In some cases, like buying or selling a house, you get to choose whether to be a customer or a client. About thirty years ago the real estate industry was where the financial services industry is today. Many buyers or sellers were unclear, when they retained a real estate agent, as to the agent’s fiduciary duty. Even though an agent might show a buyer lots of houses, the agent technically worked for the seller. This was confusing, especially to buyers who often thought of the agent who hauled them around for days showing them houses as “their” agent. It was equally confusing to real estate agents, who often worked “for” the buyer even though their fiduciary duty was to the seller. That is no longer the situation in most states today. Real estate agents must give you the choice of having the real estate agent work for you (where you will be the client) or work for the other party (where you will be the customer). In some cases the agent is allowed to work for both buyer and seller, meaning the agent doesn’t work for either party. The agents are required to fully disclose whether you are the customer or the client. If you are the customer, you have the opportunity to retain and become the client of your own agent.

Ironically, despite the recent proposed reforms in the financial services industry, there is very little to no transparency or disclosure required of financial salespeople.
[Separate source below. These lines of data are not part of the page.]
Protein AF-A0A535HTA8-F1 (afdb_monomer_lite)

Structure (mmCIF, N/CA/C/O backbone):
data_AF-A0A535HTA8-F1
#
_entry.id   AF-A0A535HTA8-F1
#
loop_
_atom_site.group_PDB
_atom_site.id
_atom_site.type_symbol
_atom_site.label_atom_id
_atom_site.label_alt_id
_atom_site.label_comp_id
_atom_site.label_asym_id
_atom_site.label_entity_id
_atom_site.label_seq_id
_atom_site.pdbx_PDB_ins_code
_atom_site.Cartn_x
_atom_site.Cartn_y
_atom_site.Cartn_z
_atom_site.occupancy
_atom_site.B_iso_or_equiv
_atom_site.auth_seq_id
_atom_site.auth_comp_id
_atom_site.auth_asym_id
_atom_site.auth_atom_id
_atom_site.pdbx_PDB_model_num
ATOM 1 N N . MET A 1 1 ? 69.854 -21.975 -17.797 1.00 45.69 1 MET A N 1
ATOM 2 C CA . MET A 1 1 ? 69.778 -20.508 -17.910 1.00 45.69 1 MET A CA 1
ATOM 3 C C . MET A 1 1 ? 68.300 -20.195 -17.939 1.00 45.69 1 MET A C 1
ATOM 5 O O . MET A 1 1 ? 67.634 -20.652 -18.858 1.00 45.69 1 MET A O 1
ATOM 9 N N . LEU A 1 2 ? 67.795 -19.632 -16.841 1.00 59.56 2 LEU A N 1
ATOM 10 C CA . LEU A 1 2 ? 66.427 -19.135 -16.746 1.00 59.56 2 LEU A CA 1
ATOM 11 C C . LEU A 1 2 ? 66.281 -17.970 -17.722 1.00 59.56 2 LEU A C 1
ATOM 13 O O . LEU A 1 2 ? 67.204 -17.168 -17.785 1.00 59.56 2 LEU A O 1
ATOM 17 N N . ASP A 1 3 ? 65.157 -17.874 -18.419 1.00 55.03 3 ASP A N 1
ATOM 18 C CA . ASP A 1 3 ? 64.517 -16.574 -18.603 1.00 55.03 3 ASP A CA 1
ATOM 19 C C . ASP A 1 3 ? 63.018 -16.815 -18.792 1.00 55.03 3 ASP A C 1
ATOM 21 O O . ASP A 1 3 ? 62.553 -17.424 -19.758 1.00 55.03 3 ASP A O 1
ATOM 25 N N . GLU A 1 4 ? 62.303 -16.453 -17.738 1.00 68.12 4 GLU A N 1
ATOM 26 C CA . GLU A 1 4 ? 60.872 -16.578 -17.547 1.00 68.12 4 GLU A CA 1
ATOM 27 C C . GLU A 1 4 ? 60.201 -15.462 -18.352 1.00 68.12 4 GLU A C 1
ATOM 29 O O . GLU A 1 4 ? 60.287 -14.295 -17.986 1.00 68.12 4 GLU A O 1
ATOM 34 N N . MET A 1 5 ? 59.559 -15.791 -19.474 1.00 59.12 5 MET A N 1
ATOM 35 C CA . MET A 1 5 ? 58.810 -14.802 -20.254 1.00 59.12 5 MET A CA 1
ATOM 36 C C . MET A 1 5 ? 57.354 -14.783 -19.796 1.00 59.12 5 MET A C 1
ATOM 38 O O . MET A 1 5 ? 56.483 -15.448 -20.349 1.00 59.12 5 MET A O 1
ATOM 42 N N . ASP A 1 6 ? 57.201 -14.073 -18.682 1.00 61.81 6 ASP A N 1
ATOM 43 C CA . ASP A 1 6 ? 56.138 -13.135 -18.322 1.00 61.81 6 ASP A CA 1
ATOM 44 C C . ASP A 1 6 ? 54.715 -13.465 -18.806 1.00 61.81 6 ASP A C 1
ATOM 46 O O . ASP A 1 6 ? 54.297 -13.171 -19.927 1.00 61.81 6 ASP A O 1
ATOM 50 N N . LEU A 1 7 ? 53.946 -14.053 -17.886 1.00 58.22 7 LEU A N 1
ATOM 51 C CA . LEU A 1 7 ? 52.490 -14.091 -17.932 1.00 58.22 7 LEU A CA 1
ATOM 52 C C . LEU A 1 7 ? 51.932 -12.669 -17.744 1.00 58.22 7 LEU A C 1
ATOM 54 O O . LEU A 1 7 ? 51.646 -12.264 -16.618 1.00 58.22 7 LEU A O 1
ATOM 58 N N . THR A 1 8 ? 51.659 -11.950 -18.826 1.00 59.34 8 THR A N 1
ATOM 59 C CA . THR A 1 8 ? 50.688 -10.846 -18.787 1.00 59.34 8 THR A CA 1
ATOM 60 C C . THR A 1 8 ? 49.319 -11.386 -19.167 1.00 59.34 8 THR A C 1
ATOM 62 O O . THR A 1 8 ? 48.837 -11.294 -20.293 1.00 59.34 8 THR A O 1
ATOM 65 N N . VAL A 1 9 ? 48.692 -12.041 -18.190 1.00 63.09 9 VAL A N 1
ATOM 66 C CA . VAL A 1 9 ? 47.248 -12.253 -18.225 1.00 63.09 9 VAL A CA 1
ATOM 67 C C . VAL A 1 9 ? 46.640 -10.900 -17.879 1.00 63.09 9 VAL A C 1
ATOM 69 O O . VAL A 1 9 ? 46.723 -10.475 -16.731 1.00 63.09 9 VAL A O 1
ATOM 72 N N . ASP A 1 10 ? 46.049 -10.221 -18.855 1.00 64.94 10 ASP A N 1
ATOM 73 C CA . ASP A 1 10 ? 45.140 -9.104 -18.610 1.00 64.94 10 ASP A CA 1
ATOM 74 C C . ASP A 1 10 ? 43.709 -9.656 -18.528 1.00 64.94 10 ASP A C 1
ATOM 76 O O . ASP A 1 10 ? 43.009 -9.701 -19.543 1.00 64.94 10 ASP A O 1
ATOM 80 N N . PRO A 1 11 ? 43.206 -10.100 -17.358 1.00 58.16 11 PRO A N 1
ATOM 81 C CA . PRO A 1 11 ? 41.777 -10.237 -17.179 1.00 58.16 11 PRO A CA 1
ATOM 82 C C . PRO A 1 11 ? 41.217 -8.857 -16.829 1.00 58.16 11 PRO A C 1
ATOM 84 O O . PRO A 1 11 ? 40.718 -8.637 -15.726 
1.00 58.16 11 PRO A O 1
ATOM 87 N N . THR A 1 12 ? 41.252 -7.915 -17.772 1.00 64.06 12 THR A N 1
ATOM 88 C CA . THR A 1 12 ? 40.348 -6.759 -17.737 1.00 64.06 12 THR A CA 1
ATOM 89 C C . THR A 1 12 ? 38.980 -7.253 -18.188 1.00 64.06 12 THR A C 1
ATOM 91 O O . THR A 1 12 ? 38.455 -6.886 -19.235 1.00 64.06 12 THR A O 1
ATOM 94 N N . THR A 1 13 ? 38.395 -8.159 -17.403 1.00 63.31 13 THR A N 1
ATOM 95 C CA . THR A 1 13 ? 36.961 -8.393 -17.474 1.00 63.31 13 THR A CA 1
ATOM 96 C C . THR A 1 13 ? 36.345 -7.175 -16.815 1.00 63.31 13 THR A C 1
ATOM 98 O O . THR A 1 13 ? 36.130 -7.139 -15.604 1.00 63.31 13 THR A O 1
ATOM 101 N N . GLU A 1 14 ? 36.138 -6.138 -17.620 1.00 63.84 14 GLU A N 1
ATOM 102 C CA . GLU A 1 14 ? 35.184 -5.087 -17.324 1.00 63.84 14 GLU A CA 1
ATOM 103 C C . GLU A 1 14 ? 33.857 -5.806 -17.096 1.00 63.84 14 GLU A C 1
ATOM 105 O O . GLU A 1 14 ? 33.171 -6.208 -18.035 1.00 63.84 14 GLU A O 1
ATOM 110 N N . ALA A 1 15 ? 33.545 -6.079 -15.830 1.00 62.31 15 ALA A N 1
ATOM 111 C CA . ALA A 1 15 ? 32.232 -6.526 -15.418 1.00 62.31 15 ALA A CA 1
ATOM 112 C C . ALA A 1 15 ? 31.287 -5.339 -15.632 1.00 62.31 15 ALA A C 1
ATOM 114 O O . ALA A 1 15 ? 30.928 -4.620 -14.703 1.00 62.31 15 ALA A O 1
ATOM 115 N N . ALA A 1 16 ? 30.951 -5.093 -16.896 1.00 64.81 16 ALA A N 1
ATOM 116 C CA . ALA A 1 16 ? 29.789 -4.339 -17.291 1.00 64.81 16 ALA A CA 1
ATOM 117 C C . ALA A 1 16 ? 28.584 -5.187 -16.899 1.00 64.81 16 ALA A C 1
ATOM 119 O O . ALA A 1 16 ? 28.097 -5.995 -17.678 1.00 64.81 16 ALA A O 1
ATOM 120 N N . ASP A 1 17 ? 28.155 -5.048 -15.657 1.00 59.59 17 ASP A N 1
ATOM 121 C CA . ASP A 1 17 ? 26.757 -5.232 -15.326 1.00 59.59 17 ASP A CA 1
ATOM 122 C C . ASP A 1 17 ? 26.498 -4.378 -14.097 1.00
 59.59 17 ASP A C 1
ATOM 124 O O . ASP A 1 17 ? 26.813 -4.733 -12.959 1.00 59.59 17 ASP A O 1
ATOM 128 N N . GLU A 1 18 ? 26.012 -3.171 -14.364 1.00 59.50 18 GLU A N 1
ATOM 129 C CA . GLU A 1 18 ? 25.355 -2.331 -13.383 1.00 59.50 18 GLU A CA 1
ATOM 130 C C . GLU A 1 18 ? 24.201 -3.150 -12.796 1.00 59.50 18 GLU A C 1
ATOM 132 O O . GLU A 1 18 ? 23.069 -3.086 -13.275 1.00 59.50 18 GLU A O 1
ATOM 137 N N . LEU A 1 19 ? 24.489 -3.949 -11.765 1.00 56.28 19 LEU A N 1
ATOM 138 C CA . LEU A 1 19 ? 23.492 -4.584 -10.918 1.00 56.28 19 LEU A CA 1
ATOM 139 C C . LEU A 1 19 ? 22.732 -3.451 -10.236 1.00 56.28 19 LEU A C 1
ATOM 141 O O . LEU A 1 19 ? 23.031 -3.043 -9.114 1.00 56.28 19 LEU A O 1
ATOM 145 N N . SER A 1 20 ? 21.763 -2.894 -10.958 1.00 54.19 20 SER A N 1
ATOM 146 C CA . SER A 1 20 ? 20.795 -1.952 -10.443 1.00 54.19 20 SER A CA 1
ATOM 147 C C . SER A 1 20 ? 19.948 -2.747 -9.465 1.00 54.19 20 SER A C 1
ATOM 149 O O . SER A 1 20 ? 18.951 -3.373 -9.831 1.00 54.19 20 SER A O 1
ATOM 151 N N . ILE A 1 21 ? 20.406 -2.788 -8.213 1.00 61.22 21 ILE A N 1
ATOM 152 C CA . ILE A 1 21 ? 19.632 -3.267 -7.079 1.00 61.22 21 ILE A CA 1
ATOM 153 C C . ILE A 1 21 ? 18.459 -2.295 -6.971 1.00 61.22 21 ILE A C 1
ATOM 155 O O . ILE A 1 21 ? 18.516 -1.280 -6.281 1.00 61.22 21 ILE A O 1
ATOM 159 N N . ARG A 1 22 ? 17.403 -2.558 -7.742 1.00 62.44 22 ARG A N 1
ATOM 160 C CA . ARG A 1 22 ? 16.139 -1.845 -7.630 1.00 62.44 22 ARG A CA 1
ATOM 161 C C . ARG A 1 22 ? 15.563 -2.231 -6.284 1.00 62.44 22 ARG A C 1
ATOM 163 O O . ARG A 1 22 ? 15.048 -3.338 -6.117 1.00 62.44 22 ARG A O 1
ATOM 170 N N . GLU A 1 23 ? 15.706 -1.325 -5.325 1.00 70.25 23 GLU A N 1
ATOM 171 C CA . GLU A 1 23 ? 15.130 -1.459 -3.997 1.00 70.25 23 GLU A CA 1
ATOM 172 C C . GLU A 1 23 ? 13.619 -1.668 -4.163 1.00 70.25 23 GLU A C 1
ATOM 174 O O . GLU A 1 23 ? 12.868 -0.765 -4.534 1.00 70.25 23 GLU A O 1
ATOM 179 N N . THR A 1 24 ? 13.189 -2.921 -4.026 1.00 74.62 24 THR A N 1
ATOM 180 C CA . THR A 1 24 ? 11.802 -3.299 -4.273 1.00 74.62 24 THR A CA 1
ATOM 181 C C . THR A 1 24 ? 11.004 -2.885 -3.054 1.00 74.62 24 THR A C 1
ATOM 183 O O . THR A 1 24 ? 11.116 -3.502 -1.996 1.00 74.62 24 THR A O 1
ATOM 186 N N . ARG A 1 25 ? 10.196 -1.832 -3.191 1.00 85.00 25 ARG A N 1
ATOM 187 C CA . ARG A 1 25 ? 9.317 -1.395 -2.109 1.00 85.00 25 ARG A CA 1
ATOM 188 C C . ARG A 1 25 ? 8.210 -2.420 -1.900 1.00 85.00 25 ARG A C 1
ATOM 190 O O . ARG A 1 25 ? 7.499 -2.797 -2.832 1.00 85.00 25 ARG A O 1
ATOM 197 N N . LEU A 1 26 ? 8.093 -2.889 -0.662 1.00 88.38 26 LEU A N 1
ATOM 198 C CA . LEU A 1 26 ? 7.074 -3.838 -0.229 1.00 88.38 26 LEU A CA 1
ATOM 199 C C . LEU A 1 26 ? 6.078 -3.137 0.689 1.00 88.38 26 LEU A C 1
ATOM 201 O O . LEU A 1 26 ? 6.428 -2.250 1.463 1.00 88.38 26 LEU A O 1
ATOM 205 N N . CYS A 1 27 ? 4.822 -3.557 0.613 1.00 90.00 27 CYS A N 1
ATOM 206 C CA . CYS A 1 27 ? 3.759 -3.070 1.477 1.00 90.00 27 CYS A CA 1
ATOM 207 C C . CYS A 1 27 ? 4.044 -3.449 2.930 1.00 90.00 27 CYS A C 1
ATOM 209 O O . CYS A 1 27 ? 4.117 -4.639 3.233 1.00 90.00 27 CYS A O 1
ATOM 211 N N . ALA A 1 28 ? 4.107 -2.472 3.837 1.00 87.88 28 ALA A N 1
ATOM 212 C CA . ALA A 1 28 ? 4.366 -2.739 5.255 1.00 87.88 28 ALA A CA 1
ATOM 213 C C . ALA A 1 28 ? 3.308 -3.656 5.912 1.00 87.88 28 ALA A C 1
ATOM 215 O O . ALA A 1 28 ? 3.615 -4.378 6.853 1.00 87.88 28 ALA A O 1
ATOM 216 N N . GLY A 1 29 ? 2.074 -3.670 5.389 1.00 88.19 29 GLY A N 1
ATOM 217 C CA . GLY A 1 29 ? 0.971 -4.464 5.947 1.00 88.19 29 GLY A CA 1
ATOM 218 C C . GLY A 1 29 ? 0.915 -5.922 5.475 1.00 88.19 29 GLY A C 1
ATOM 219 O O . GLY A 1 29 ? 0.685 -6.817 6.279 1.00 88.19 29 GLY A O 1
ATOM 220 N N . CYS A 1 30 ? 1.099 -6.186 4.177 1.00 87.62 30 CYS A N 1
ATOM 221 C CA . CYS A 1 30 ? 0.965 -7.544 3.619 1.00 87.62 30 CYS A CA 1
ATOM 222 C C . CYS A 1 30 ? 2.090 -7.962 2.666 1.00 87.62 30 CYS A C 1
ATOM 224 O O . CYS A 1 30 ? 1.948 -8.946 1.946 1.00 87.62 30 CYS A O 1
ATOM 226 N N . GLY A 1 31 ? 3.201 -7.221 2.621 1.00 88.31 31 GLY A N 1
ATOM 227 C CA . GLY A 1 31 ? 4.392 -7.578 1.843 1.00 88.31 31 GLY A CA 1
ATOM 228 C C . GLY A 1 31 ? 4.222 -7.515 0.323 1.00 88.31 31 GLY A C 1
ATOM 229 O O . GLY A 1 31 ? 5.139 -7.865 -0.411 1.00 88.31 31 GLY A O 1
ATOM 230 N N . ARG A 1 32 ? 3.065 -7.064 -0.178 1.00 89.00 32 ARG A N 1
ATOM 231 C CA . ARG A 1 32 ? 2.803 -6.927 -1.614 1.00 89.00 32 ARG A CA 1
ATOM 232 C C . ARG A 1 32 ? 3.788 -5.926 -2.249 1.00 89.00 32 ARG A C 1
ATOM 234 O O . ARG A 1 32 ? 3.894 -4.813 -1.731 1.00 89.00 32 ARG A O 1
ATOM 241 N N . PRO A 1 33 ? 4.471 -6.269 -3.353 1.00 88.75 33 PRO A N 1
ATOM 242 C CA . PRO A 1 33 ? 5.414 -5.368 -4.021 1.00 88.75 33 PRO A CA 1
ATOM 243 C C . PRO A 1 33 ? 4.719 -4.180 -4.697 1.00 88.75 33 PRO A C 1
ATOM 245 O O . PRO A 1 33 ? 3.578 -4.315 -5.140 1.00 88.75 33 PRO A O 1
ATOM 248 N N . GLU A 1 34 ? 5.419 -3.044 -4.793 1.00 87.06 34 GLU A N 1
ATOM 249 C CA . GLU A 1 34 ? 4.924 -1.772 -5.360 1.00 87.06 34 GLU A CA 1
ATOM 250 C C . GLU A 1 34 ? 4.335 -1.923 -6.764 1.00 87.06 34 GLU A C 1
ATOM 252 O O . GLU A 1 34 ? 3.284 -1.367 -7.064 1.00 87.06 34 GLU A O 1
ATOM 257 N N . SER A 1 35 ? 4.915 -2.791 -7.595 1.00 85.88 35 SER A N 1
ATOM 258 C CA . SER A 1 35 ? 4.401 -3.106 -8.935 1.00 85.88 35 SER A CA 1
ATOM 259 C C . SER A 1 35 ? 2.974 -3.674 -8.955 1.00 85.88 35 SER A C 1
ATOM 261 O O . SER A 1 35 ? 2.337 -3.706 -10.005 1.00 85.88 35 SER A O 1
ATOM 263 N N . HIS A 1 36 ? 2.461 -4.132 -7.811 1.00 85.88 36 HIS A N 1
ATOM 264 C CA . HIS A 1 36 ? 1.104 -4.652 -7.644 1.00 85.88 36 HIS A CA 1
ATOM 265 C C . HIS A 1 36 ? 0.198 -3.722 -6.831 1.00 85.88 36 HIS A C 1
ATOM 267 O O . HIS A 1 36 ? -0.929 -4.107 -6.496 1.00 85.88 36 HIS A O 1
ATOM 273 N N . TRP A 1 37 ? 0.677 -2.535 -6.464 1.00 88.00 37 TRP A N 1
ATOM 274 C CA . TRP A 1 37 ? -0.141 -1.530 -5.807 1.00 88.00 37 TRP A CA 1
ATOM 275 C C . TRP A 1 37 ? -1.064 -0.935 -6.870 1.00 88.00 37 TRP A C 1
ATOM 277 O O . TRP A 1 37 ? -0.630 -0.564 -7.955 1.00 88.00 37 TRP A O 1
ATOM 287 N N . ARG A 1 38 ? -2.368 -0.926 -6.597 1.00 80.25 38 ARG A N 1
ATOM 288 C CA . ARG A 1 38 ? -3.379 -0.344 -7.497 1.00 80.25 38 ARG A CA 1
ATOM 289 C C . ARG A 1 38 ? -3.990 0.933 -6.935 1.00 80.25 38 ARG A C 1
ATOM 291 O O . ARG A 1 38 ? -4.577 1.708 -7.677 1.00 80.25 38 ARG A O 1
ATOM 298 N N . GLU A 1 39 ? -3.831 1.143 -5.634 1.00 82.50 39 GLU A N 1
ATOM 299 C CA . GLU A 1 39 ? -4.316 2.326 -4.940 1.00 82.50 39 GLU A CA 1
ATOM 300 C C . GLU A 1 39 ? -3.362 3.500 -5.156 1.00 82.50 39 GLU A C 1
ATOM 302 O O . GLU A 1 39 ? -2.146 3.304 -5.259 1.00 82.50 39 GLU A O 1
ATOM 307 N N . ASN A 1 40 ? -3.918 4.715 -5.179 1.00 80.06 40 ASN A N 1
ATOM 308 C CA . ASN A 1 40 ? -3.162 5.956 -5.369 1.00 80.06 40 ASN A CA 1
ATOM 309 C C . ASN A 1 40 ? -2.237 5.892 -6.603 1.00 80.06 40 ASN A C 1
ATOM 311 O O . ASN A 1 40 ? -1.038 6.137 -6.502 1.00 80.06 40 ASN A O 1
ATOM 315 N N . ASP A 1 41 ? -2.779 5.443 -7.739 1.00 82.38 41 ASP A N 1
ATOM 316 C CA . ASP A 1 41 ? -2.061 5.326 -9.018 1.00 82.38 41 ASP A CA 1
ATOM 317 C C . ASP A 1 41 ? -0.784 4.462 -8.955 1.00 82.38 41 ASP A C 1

Most investors are confused about which financial professionals are held to a fiduciary standard. Some 75% of consumers believed “their” financial advisors had a fiduciary duty to put their interests first. In actuality, less than 20% of the advisors were fiduciaries. Most consumers thought they were clients, but they were actually customers. This is especially serious, since most people are left thinking they are getting unbiased financial advice when they are actually getting a sales pitch.
Why is the financial services industry so far behind the real estate industry when it comes to transparency and disclosure? Probably because the financial services industry is far more consolidated than the real estate industry and has a lot of influence on Capitol Hill.

Don’t assume you are a client rather than a customer. Demand clear answers, and go elsewhere if you don't get them. Demand the same level of disclosure from a financial services professional that you would get from a real estate professional.